» **Aim of the exercise**: What you return must match the records exactly, line for line.

» **Records to process**:
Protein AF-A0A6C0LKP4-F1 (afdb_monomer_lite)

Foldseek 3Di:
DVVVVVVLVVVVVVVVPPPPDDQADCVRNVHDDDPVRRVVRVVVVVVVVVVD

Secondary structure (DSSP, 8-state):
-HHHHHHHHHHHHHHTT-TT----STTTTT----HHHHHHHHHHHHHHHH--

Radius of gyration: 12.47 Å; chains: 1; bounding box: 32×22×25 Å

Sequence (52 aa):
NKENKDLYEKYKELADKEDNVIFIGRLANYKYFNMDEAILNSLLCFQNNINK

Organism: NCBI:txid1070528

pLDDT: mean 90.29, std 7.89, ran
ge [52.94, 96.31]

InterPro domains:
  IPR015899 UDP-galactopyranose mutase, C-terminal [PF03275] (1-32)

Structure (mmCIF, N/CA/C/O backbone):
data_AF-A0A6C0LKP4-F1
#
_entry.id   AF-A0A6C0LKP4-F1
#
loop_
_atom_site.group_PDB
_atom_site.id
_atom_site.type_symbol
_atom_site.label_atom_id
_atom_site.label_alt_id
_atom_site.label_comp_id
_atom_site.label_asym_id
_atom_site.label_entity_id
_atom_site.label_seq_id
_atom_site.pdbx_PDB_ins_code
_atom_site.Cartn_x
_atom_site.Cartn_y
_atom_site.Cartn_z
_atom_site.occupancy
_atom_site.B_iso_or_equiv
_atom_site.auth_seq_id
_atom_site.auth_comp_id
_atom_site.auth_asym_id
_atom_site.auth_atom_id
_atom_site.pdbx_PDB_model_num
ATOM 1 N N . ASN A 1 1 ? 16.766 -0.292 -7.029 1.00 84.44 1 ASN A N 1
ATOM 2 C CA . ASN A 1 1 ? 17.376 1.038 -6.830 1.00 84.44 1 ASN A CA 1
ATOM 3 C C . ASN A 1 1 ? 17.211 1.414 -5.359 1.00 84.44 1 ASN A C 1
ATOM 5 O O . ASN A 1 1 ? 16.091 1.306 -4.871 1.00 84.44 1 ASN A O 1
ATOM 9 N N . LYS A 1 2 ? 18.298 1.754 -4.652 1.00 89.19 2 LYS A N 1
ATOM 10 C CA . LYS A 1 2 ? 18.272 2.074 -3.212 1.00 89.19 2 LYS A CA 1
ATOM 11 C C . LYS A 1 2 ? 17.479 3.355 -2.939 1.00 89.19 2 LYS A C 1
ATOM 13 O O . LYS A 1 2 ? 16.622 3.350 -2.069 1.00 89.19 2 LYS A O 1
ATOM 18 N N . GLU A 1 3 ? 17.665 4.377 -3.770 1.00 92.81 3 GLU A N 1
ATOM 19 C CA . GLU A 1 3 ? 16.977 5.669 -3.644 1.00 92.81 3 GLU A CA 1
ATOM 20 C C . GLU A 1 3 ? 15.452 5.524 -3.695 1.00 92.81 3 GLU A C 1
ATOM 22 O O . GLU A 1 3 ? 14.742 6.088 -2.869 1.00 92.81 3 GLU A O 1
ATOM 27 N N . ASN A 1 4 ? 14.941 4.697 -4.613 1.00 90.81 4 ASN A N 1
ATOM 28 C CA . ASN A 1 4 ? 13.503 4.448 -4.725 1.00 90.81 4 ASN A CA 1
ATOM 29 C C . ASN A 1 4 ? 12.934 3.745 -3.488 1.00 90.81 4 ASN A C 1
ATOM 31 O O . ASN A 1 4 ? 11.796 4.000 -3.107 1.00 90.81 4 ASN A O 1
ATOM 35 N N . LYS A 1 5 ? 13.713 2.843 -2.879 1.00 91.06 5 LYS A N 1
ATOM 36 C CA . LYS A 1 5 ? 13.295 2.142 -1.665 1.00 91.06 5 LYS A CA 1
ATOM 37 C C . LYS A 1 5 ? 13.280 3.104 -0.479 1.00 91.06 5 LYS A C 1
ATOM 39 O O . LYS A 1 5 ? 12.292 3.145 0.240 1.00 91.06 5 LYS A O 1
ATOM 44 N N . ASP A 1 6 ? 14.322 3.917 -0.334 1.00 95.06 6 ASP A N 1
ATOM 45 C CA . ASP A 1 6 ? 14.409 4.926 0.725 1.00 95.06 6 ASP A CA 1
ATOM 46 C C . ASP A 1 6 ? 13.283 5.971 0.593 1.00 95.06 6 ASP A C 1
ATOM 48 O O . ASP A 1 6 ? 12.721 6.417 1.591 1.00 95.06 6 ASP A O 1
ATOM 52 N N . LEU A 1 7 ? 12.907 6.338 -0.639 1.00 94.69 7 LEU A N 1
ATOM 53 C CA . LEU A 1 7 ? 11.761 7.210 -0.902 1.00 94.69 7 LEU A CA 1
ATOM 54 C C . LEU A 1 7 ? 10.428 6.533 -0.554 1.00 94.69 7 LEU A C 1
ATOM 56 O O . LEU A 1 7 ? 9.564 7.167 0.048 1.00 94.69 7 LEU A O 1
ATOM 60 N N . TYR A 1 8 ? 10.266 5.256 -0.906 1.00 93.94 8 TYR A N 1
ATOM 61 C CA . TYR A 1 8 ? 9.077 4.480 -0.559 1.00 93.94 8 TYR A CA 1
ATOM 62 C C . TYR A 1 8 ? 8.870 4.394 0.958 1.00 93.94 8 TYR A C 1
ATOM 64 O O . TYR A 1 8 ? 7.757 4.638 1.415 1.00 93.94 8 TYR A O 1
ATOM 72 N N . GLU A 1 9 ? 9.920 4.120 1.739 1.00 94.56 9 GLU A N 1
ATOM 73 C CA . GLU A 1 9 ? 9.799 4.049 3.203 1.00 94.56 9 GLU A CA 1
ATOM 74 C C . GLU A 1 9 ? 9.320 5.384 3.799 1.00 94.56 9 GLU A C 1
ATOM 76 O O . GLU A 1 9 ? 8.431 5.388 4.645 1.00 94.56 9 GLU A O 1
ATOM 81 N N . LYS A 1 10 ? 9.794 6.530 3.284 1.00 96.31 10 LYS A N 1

» **Solution to this task**:
Protein AF-A0A6C0LKP4-F1 (afdb_monomer_lite)

Foldseek 3Di:
DVVVVVVLVVVVVVVVPPPPDDQADCVRNVHDDDPVRRVVRVVVVVVVVVVD

Secondary structure (DSSP, 8-state):
-HHHHHHHHHHHHHHTT-TT----STTTTT----HHHHHHHHHHHHHHHH--

Radius of gyration: 12.47 Å; chains: 1; bounding box: 32×22×25 Å

Sequence (52 aa):
NKENKDLYEKYKELADKEDNVIFIGRLANYKYFNMDEAILNSLLCFQNNINK

Organism: NCBI:txid1070528

pLDDT: mean 90.29, std 7.89, ran
ge [52.94, 96.31]

InterPro domains:
  IPR015899 UDP-galactopyranose mutase, C-terminal [PF03275] (1-32)

Structure (mmCIF, N/CA/C/O backbone):
data_AF-A0A6C0LKP4-F1
#
_entry.id   AF-A0A6C0LKP4-F1
#
loop_
_atom_site.group_PDB
_atom_site.id
_atom_site.type_symbol
_atom_site.label_atom_id
_atom_site.label_alt_id
_atom_site.label_comp_id
_atom_site.label_asym_id
_atom_site.label_entity_id
_atom_site.label_seq_id
_atom_site.pdbx_PDB_ins_code
_atom_site.Cartn_x
_atom_site.Cartn_y
_atom_site.Cartn_z
_atom_site.occupancy
_atom_site.B_iso_or_equiv
_atom_site.auth_seq_id
_atom_site.auth_comp_id
_atom_site.auth_asym_id
_atom_site.auth_atom_id
_atom_site.pdbx_PDB_model_num
ATOM 1 N N . ASN A 1 1 ? 16.766 -0.292 -7.029 1.00 84.44 1 ASN A N 1
ATOM 2 C CA . ASN A 1 1 ? 17.376 1.038 -6.830 1.00 84.44 1 ASN A CA 1
ATOM 3 C C . ASN A 1 1 ? 17.211 1.414 -5.359 1.00 84.44 1 ASN A C 1
ATOM 5 O O . ASN A 1 1 ? 16.091 1.306 -4.871 1.00 84.44 1 ASN A O 1
ATOM 9 N N . LYS A 1 2 ? 18.298 1.754 -4.652 1.00 89.19 2 LYS A N 1
ATOM 10 C CA . LYS A 1 2 ? 18.272 2.074 -3.212 1.00 89.19 2 LYS A CA 1
ATOM 11 C C . LYS A 1 2 ? 17.479 3.355 -2.939 1.00 89.19 2 LYS A C 1
ATOM 13 O O . LYS A 1 2 ? 16.622 3.350 -2.069 1.00 89.19 2 LYS A O 1
ATOM 18 N N . GLU A 1 3 ? 17.665 4.377 -3.770 1.00 92.81 3 GLU A N 1
ATOM 19 C CA . GLU A 1 3 ? 16.977 5.669 -3.644 1.00 92.81 3 GLU A CA 1
ATOM 20 C C . GLU A 1 3 ? 15.452 5.524 -3.695 1.00 92.81 3 GLU A C 1
ATOM 22 O O . GLU A 1 3 ? 14.742 6.088 -2.869 1.00 92.81 3 GLU A O 1
ATOM 27 N N . ASN A 1 4 ? 14.941 4.697 -4.613 1.00 90.81 4 ASN A N 1
ATOM 28 C CA . ASN A 1 4 ? 13.503 4.448 -4.725 1.00 90.81 4 ASN A CA 1
ATOM 29 C C . ASN A 1 4 ? 12.934 3.745 -3.488 1.00 90.81 4 ASN A C 1
ATOM 31 O O . ASN A 1 4 ? 11.796 4.000 -3.107 1.00 90.81 4 ASN A O 1
ATOM 35 N N . LYS A 1 5 ? 13.713 2.843 -2.879 1.00 91.06 5 LYS A N 1
ATOM 36 C CA . LYS A 1 5 ? 13.295 2.142 -1.665 1.00 91.06 5 LYS A CA 1
ATOM 37 C C . LYS A 1 5 ? 13.280 3.104 -0.479 1.00 91.06 5 LYS A C 1
ATOM 39 O O . LYS A 1 5 ? 12.292 3.145 0.240 1.00 91.06 5 LYS A O 1
ATOM 44 N N . ASP A 1 6 ? 14.322 3.917 -0.334 1.00 95.06 6 ASP A N 1
ATOM 45 C CA . ASP A 1 6 ? 14.409 4.926 0.725 1.00 95.06 6 ASP A CA 1
ATOM 46 C C . ASP A 1 6 ? 13.283 5.971 0.593 1.00 95.06 6 ASP A C 1
ATOM 48 O O . ASP A 1 6 ? 12.721 6.417 1.591 1.00 95.06 6 ASP A O 1
ATOM 52 N N . LEU A 1 7 ? 12.907 6.338 -0.639 1.00 94.69 7 LEU A N 1
ATOM 53 C CA . LEU A 1 7 ? 11.761 7.210 -0.902 1.00 94.69 7 LEU A CA 1
ATOM 54 C C . LEU A 1 7 ? 10.428 6.533 -0.554 1.00 94.69 7 LEU A C 1
ATOM 56 O O . LEU A 1 7 ? 9.564 7.167 0.048 1.00 94.69 7 LEU A O 1
ATOM 60 N N . TYR A 1 8 ? 10.266 5.256 -0.906 1.00 93.94 8 TYR A N 1
ATOM 61 C CA . TYR A 1 8 ? 9.077 4.480 -0.559 1.00 93.94 8 TYR A CA 1
ATOM 62 C C . TYR A 1 8 ? 8.870 4.394 0.958 1.00 93.94 8 TYR A C 1
ATOM 64 O O . TYR A 1 8 ? 7.757 4.638 1.415 1.00 93.94 8 TYR A O 1
ATOM 72 N N . GLU A 1 9 ? 9.920 4.120 1.739 1.00 94.56 9 GLU A N 1
ATOM 73 C CA . GLU A 1 9 ? 9.799 4.049 3.203 1.00 94.56 9 GLU A CA 1
ATOM 74 C C . GLU A 1 9 ? 9.320 5.384 3.799 1.00 94.56 9 GLU A C 1
ATOM 76 O O . GLU A 1 9 ? 8.431 5.388 4.645 1.00 94.56 9 GLU A O 1
ATOM 81 N N . LYS A 1 10 ? 9.794 6.530 3.284 1.00 96.31 10 LYS A N 1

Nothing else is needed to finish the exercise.